1970年，瑞士多纳赫的格奥尔格·昂格尔博士(1909-1999)建议我把柏拉图立体论作为一个值得思考的话题。听到一位训练有素的数学家如此谈论数学中如此初级的话题，我既惊讶又好奇。此后不久，我读了乔治·亚当斯的《物理与空灵空间》(亚当斯，1965年)，书中想象了从无限遥远的平面进来的线和平面创造的几何形式，我还读了l·戈登·普卢默的《宇宙心灵的数学》(戈登·普卢默，1970年);神智学的象征主义似乎有点做作，但我发现嵌套的柏拉图立体图展示了一些奇妙而令人惊讶的几何形状。美丽的几何图形在我的脑海里游弋。我想做一些模型给我的学生们看，但我怎么才能把它们做成实物，让它们真正地粘在一起呢?此外，我想要强调几何形状的少量材料和干净的线条，从而刺激观众内心想象纯粹的几何形状;正是这种内在的活动吸引了一个人，使主题变得有意义。那么，如何制作它们呢?经过一些尝试和错误，我最终决定用弯曲的电线和胶水连接金属管，在绷紧的电线上悬挂更多的管子。在教授射影几何和群论时，这些模型吸引了学生的注意力，使概念变得非常容易理解，在艺术画廊里，观众们带着兴趣和好奇的目光注视着。从不同的角度看，观众会看到引人注目的图案。然而，要做到这一点，就需要精确地使所有的管子和电线精确地排列起来。五个正四面体的组合是非常著名的，模型通常是用硬纸板做成的，表面是实心的。图1是用青铜铸造的这个表单的照片。图2显示了相同的五个四面体，边缘为黄铜管。
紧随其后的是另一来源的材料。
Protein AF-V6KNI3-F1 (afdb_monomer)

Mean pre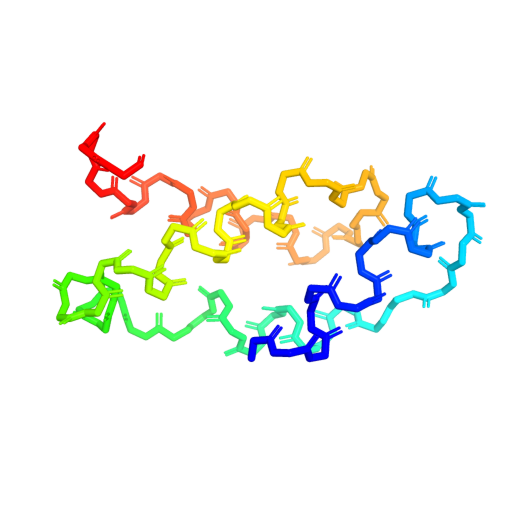dicted aligned error: 5.78 Å

Nearest PDB structures (foldseek):
  8c0e-assembly1_B  TM=3.445E-01  e=3.215E+00  Pectobacterium atrosepticum
  2o8p-assembly1_A-2  TM=3.252E-01  e=4.942E+00  Cryptosporidium parvum

Structure (mmCIF, N/CA/C/O backbone):
data_AF-V6KNI3-F1
#
_entry.id   AF-V6KNI3-F1
#
loop_
_atom_site.group_PDB
_atom_site.id
_atom_site.type_symbol
_atom_site.label_atom_id
_atom_site.label_alt_id
_atom_site.label_comp_id
_atom_site.label_asym_id
_atom_site.label_entity_id
_atom_site.label_seq_id
_atom_site.pdbx_PDB_ins_code
_atom_site.Cartn_x
_atom_site.Cartn_y
_atom_site.Cartn_z
_atom_site.occupancy
_atom_site.B_iso_or_equiv
_atom_site.auth_seq_id
_atom_site.auth_comp_id
_atom_site.auth_asym_id
_atom_site.auth_atom_id
_atom_site.pdbx_PDB_model_num
ATOM 1 N N . MET A 1 1 ? 10.073 -7.264 6.721 1.00 63.81 1 MET A N 1
ATOM 2 C CA . MET A 1 1 ? 10.412 -5.836 6.531 1.00 63.81 1 MET A CA 1
ATOM 3 C C . MET A 1 1 ? 11.849 -5.615 6.103 1.00 63.81 1 MET A C 1
ATOM 5 O O . MET A 1 1 ? 12.053 -4.872 5.157 1.00 63.81 1 MET A O 1
ATOM 9 N N . GLU A 1 2 ? 12.823 -6.285 6.720 1.00 72.75 2 GLU A N 1
ATOM 10 C CA . GLU A 1 2 ? 14.250 -6.161 6.370 1.00 72.75 2 GLU A CA 1
ATOM 11 C C . GLU A 1 2 ? 14.523 -6.318 4.862 1.00 72.75 2 GLU A C 1
ATOM 13 O O . GLU A 1 2 ? 15.055 -5.407 4.240 1.00 72.75 2 GLU A O 1
ATOM 18 N N . ILE A 1 3 ? 13.998 -7.375 4.229 1.00 72.81 3 ILE A N 1
ATOM 19 C CA . ILE A 1 3 ? 14.164 -7.626 2.782 1.00 72.81 3 ILE A CA 1
ATOM 20 C C . ILE A 1 3 ? 13.586 -6.497 1.903 1.00 72.81 3 ILE A C 1
ATOM 22 O O . ILE A 1 3 ? 14.161 -6.163 0.869 1.00 72.81 3 ILE A O 1
ATOM 26 N N . LEU A 1 4 ? 12.449 -5.911 2.295 1.00 70.62 4 LEU A N 1
ATOM 27 C CA . LEU A 1 4 ? 11.817 -4.794 1.579 1.00 70.62 4 LEU A CA 1
ATOM 28 C C . LEU A 1 4 ? 12.687 -3.537 1.674 1.00 70.62 4 LEU A C 1
ATOM 30 O O . LEU A 1 4 ? 12.991 -2.915 0.659 1.00 70.62 4 LEU A O 1
ATOM 34 N N . ARG A 1 5 ? 13.140 -3.214 2.888 1.00 73.56 5 ARG A N 1
ATOM 35 C CA . ARG A 1 5 ? 13.994 -2.056 3.170 1.00 73.56 5 ARG A CA 1
ATOM 36 C C . ARG A 1 5 ? 15.353 -2.157 2.471 1.00 73.56 5 ARG A C 1
ATOM 38 O O . ARG A 1 5 ? 15.839 -1.162 1.948 1.00 73.56 5 ARG A O 1
ATOM 45 N N . GLU A 1 6 ? 15.956 -3.343 2.435 1.00 76.62 6 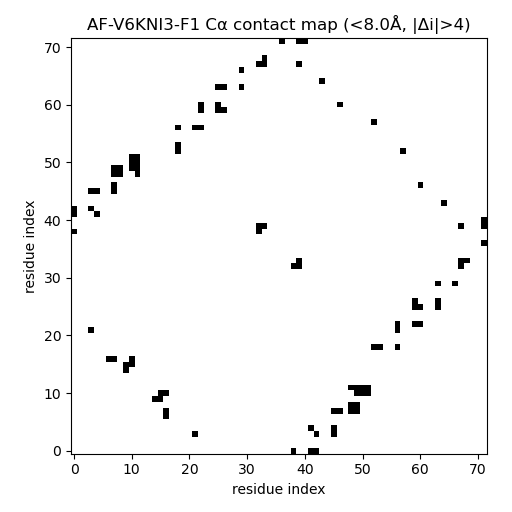GLU A N 1
ATOM 46 C CA . GLU A 1 6 ? 17.260 -3.563 1.800 1.00 76.62 6 GLU A CA 1
ATOM 47 C C . GLU A 1 6 ? 17.200 -3.504 0.271 1.00 76.62 6 GLU A C 1
ATOM 49 O O . GLU A 1 6 ? 18.119 -2.993 -0.370 1.00 76.62 6 GLU A O 1
ATOM 54 N N . LYS A 1 7 ? 16.124 -4.024 -0.332 1.00 75.69 7 LYS A N 1
ATOM 55 C CA . LYS A 1 7 ? 16.025 -4.141 -1.793 1.00 75.69 7 LYS A CA 1
ATOM 56 C C . LYS A 1 7 ? 15.378 -2.935 -2.470 1.00 75.69 7 LYS A C 1
ATOM 58 O O . LYS A 1 7 ? 15.681 -2.697 -3.639 1.00 75.69 7 LYS A O 1
ATOM 63 N N . ALA A 1 8 ? 14.543 -2.160 -1.772 1.00 73.62 8 ALA A N 1
ATOM 64 C CA . ALA A 1 8 ? 13.871 -0.994 -2.352 1.00 73.62 8 ALA A CA 1
ATOM 65 C C . ALA A 1 8 ? 14.844 0.058 -2.936 1.00 73.62 8 ALA A C 1
ATOM 67 O O . ALA A 1 8 ? 14.642 0.462 -4.084 1.00 73.62 8 ALA A O 1
ATOM 68 N N . PRO A 1 9 ? 15.957 0.434 -2.266 1.00 72.88 9 PRO A N 1
ATOM 69 C CA . PRO A 1 9 ? 16.942 1.347 -2.855 1.00 72.88 9 PRO A CA 1
ATOM 70 C C . PRO A 1 9 ? 17.611 0.778 -4.116 1.00 72.88 9 PRO A C 1
ATOM 72 O O . PRO A 1 9 ? 17.869 1.505 -5.074 1.00 72.88 9 PRO A O 1
ATOM 75 N N . GLY A 1 10 ? 17.867 -0.535 -4.136 1.00 69.44 10 GLY A N 1
ATOM 76 C CA . GLY A 1 10 ? 18.432 -1.227 -5.295 1.00 69.44 10 GLY A CA 1
ATOM 77 C C . GLY A 1 10 ? 17.475 -1.257 -6.488 1.00 69.44 10 GLY A C 1
ATOM 78 O O . GLY A 1 10 ? 17.911 -1.067 -7.620 1.00 69.44 10 GLY A O 1
ATOM 79 N N . GLN A 1 11 ? 16.172 -1.426 -6.241 1.00 72.56 11 GLN A N 1
ATOM 80 C CA . GLN A 1 11 ? 15.125 -1.345 -7.265 1.00 72.56 11 GLN A CA 1
ATOM 81 C C . GLN A 1 11 ? 15.049 0.058 -7.867 1.00 72.56 11 GLN A C 1
ATOM 83 O O . GLN A 1 11 ? 15.069 0.203 -9.089 1.00 72.56 11 GLN A O 1
ATOM 88 N N . ALA A 1 12 ? 15.037 1.089 -7.018 1.00 64.12 12 ALA A N 1
ATOM 89 C CA . ALA A 1 12 ? 15.028 2.482 -7.457 1.00 64.12 12 ALA A CA 1
ATOM 90 C C . ALA A 1 12 ? 16.235 2.824 -8.355 1.00 64.12 12 ALA A C 1
ATOM 92 O O . ALA A 1 12 ? 16.115 3.634 -9.271 1.00 64.12 12 ALA A O 1
ATOM 93 N N . ALA A 1 13 ? 17.378 2.161 -8.146 1.00 71.81 13 ALA A N 1
ATOM 94 C CA . ALA A 1 13 ? 18.575 2.281 -8.980 1.00 71.81 13 ALA A CA 1
ATOM 95 C C . ALA A 1 13 ? 18.556 1.416 -10.266 1.00 71.81 13 ALA A C 1
ATOM 97 O O . ALA A 1 13 ? 19.576 1.313 -10.947 1.00 71.81 13 ALA A O 1
ATOM 98 N N . GLY A 1 14 ? 17.422 0.793 -10.613 1.00 64.38 14 GLY A N 1
ATOM 99 C CA . GLY A 1 14 ? 17.257 -0.060 -11.799 1.00 64.38 14 GLY A CA 1
ATOM 100 C C . GLY A 1 14 ? 17.472 -1.559 -11.552 1.00 64.38 14 GLY A C 1
ATOM 101 O O . GLY A 1 14 ? 17.545 -2.332 -12.506 1.00 64.38 14 GLY A O 1
ATOM 102 N N . GLY A 1 15 ? 17.586 -1.980 -10.291 1.00 64.00 15 GLY A N 1
ATOM 103 C CA . GLY A 1 15 ? 17.674 -3.382 -9.891 1.00 64.00 15 GLY A CA 1
ATOM 104 C C . GLY A 1 15 ? 16.337 -4.124 -9.977 1.00 64.00 15 GLY A C 1
ATOM 105 O O . GLY A 1 15 ? 15.260 -3.528 -9.989 1.00 64.00 15 GLY A O 1
ATOM 106 N N . PHE A 1 16 ? 16.414 -5.455 -10.022 1.00 65.31 16 PHE A N 1
ATOM 107 C CA . PHE A 1 16 ? 15.237 -6.321 -10.028 1.00 65.31 16 PHE A CA 1
ATOM 108 C C . PHE A 1 16 ? 14.674 -6.485 -8.612 1.00 65.31 16 PHE A C 1
ATOM 110 O O . PHE A 1 16 ? 15.411 -6.796 -7.672 1.00 65.31 16 PHE A O 1
ATOM 117 N N . TYR A 1 17 ? 13.365 -6.307 -8.480 1.00 70.19 17 TYR A N 1
ATOM 118 C CA . TYR A 1 17 ? 12.608 -6.559 -7.263 1.00 70.19 17 TYR A CA 1
ATOM 119 C C . TYR A 1 17 ? 11.452 -7.492 -7.607 1.00 70.19 17 TYR A C 1
ATOM 121 O O . TYR A 1 17 ? 10.815 -7.326 -8.644 1.00 70.19 17 TYR A O 1
ATOM 129 N N . ASP A 1 18 ? 11.236 -8.493 -6.760 1.00 74.75 18 ASP A N 1
ATOM 130 C CA . ASP A 1 18 ? 10.156 -9.453 -6.939 1.00 74.75 18 ASP A CA 1
ATOM 131 C C . ASP A 1 18 ? 8.892 -8.914 -6.264 1.00 74.75 18 ASP A C 1
ATOM 133 O O . ASP A 1 18 ? 8.810 -8.851 -5.032 1.00 74.75 18 ASP A O 1
ATOM 137 N N . ASP A 1 19 ? 7.936 -8.486 -7.086 1.00 79.62 19 ASP A N 1
ATOM 138 C CA . ASP A 1 19 ? 6.693 -7.852 -6.652 1.00 79.62 19 ASP A CA 1
ATOM 139 C C . ASP A 1 19 ? 5.789 -8.806 -5.852 1.00 79.62 19 ASP A C 1
ATOM 141 O O . ASP A 1 19 ? 4.919 -8.337 -5.118 1.00 79.62 19 ASP A O 1
ATOM 145 N N . ASP A 1 20 ? 6.028 -10.123 -5.889 1.00 81.62 20 ASP A N 1
ATOM 146 C CA . ASP A 1 20 ? 5.257 -11.107 -5.118 1.00 81.62 20 ASP A CA 1
ATOM 147 C C . ASP A 1 20 ? 5.459 -10.956 -3.604 1.00 81.62 20 ASP A C 1
ATOM 149 O O . ASP A 1 20 ? 4.527 -11.145 -2.817 1.00 81.62 20 ASP A O 1
ATOM 153 N N . LEU A 1 21 ? 6.663 -10.557 -3.175 1.00 81.06 21 LEU A N 1
ATOM 154 C CA . LEU A 1 21 ? 6.928 -10.264 -1.765 1.00 81.06 21 LEU A CA 1
ATOM 155 C C . LEU A 1 21 ? 6.199 -9.001 -1.312 1.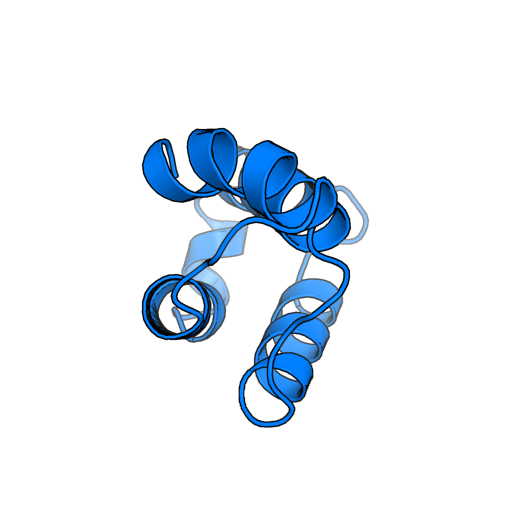00 81.06 21 LEU A C 1
ATOM 157 O O . LEU A 1 21 ? 5.704 -8.955 -0.187 1.00 81.06 21 LEU A O 1
ATOM 161 N N . LEU A 1 22 ? 6.122 -7.988 -2.176 1.00 84.69 22 LEU A N 1
ATOM 162 C CA . LEU A 1 22 ? 5.354 -6.786 -1.887 1.00 84.69 22 LEU A CA 1
ATOM 163 C C . LEU A 1 22 ? 3.863 -7.114 -1.836 1.00 84.69 22 LEU A C 1
ATOM 165 O O . LEU A 1 22 ? 3.219 -6.756 -0.856 1.00 84.69 22 LEU A O 1
ATOM 169 N N . TYR A 1 23 ? 3.352 -7.855 -2.822 1.00 84.69 23 TYR A N 1
ATOM 170 C CA . TYR A 1 23 ? 1.967 -8.318 -2.892 1.00 84.69 23 TYR A CA 1
ATOM 171 C C . TYR A 1 23 ? 1.544 -9.060 -1.619 1.00 84.69 23 TYR A C 1
ATOM 173 O O . TYR A 1 23 ? 0.531 -8.719 -1.009 1.00 84.69 23 TYR A O 1
ATOM 181 N N . ALA A 1 24 ? 2.349 -10.024 -1.161 1.00 86.06 24 ALA A N 1
ATOM 182 C CA . ALA A 1 24 ? 2.065 -10.780 0.058 1.00 86.06 24 ALA A CA 1
ATOM 183 C C . ALA A 1 24 ? 1.972 -9.890 1.306 1.00 86.06 24 ALA A C 1
ATOM 185 O O . ALA A 1 24 ? 1.230 -10.200 2.235 1.00 86.06 24 ALA A O 1
ATOM 186 N N . VAL A 1 25 ? 2.726 -8.789 1.334 1.00 85.06 25 VAL A N 1
ATOM 187 C CA . VAL A 1 25 ? 2.717 -7.850 2.452 1.00 85.06 25 VAL A CA 1
ATOM 188 C C . VAL A 1 25 ? 1.539 -6.884 2.336 1.00 85.06 25 VAL A C 1
ATOM 190 O O . VAL A 1 25 ? 0.806 -6.741 3.302 1.00 85.06 25 VAL A O 1
ATOM 193 N N . VAL A 1 26 ? 1.285 -6.260 1.184 1.00 85.12 26 VAL A N 1
ATOM 194 C CA . VAL A 1 26 ? 0.202 -5.259 1.054 1.00 85.12 26 VAL A CA 1
ATOM 195 C C . VAL A 1 26 ? -1.208 -5.857 1.112 1.00 85.12 26 VAL A C 1
ATOM 197 O O . VAL A 1 26 ? -2.160 -5.137 1.392 1.00 85.12 26 VAL A O 1
ATOM 200 N N . THR A 1 27 ? -1.348 -7.171 0.912 1.00 85.31 27 THR A N 1
ATOM 201 C CA . THR A 1 27 ? -2.632 -7.894 1.007 1.00 85.31 27 THR A CA 1
ATOM 202 C C . THR A 1 27 ? -2.943 -8.445 2.401 1.00 85.31 27 THR A C 1
ATOM 204 O O . THR A 1 27 ? -4.005 -9.034 2.622 1.00 85.31 27 THR A O 1
ATOM 207 N N . VAL A 1 28 ? -2.046 -8.249 3.370 1.00 86.31 28 VAL A N 1
ATOM 208 C CA . VAL A 1 28 ? -2.315 -8.552 4.780 1.00 86.31 28 VAL A CA 1
ATOM 209 C C . VAL A 1 28 ? -3.498 -7.726 5.298 1.00 86.31 28 VAL A C 1
ATOM 211 O O . VAL A 1 28 ? -3.695 -6.577 4.906 1.00 86.31 28 VAL A O 1
ATOM 214 N N . SER A 1 29 ? -4.267 -8.313 6.226 1.00 83.12 29 SER A N 1
ATOM 215 C CA . SER A 1 29 ? -5.419 -7.662 6.861 1.00 83.12 29 SER A CA 1
ATOM 216 C C . SER A 1 29 ? -5.081 -6.240 7.341 1.00 83.12 29 SER A C 1
ATOM 218 O O . SER A 1 29 ? -4.140 -6.087 8.127 1.00 83.12 29 SER A O 1
ATOM 220 N N . PRO A 1 30 ? -5.883 -5.219 6.979 1.00 80.25 30 PRO A N 1
ATOM 221 C CA . PRO A 1 30 ? -5.669 -3.836 7.408 1.00 80.25 30 PRO A CA 1
ATOM 222 C C . PRO A 1 30 ? -5.568 -3.651 8.929 1.00 80.25 30 PRO A C 1
ATOM 224 O O . PRO A 1 30 ? -4.888 -2.748 9.408 1.00 80.25 30 PRO A O 1
ATOM 227 N N . GLN A 1 31 ? -6.198 -4.545 9.698 1.00 84.62 31 GLN A N 1
ATOM 228 C CA . GLN A 1 31 ? -6.131 -4.562 11.163 1.00 84.62 31 GLN A CA 1
ATOM 229 C C . GLN A 1 31 ? -4.691 -4.711 11.677 1.00 84.62 31 GLN A C 1
ATOM 231 O O . GLN A 1 31 ? -4.338 -4.083 12.672 1.00 84.62 31 GLN A O 1
ATOM 236 N N . MET A 1 32 ? -3.832 -5.454 10.966 1.00 85.75 32 MET A N 1
ATOM 237 C CA . MET A 1 32 ? -2.423 -5.612 11.344 1.00 85.75 32 MET A CA 1
ATOM 238 C C . MET A 1 32 ? -1.685 -4.267 11.333 1.00 85.75 32 MET A C 1
ATOM 240 O O . MET A 1 32 ? -0.843 -4.017 12.189 1.00 85.75 32 MET A O 1
ATOM 244 N N . TRP A 1 33 ? -2.020 -3.367 10.407 1.00 85.31 33 TRP A N 1
ATOM 245 C CA . TRP A 1 33 ? -1.369 -2.057 10.309 1.00 85.31 33 TRP A CA 1
ATOM 246 C C . TRP A 1 33 ? -1.806 -1.099 11.412 1.00 85.31 33 TRP A C 1
ATOM 248 O O . TRP A 1 33 ? -1.027 -0.245 11.825 1.00 85.31 33 TRP A O 1
ATOM 258 N N . THR A 1 34 ? -3.022 -1.275 11.934 1.00 83.94 34 THR A N 1
ATOM 259 C CA . THR A 1 34 ? -3.485 -0.555 13.128 1.00 83.94 34 THR A CA 1
ATOM 260 C C . THR A 1 34 ? -2.838 -1.103 14.403 1.00 83.94 34 THR A C 1
ATOM 262 O O . THR A 1 34 ? -2.494 -0.334 15.295 1.00 83.94 34 THR A O 1
ATOM 265 N N . GLU A 1 35 ? -2.645 -2.422 14.493 1.00 88.25 35 GLU A N 1
ATOM 266 C CA . GLU A 1 35 ? -2.005 -3.071 15.647 1.00 88.25 35 GLU A CA 1
ATOM 267 C C . GLU A 1 35 ? -0.486 -2.828 15.708 1.00 88.25 35 GLU A C 1
ATOM 269 O O . GLU A 1 35 ? 0.085 -2.774 16.798 1.00 88.25 35 GLU A O 1
ATOM 274 N N . PHE A 1 36 ? 0.168 -2.637 14.557 1.00 88.50 36 PHE A N 1
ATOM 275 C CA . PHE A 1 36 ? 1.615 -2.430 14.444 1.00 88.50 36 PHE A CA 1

图1有实心面。它装饰着我们的家庭花园，在这里，老化的自然光泽和变化的日光创造了各种美丽的效果。然而，由于固体表面的不透明性，人们无法从任何一个角度看到整个四面体，而且根本无法看到内核的形状。图2实际上是张拉整体图。这5个四面体彼此不接触，而是用金属丝相互悬挂在一起，这些金属丝在外面形成了一个十二面体的边缘。此外，悬挂在对角线上的铝管形成了一个二十面体

本文章由计算机程序翻译，如有差异，请以英文原文为准。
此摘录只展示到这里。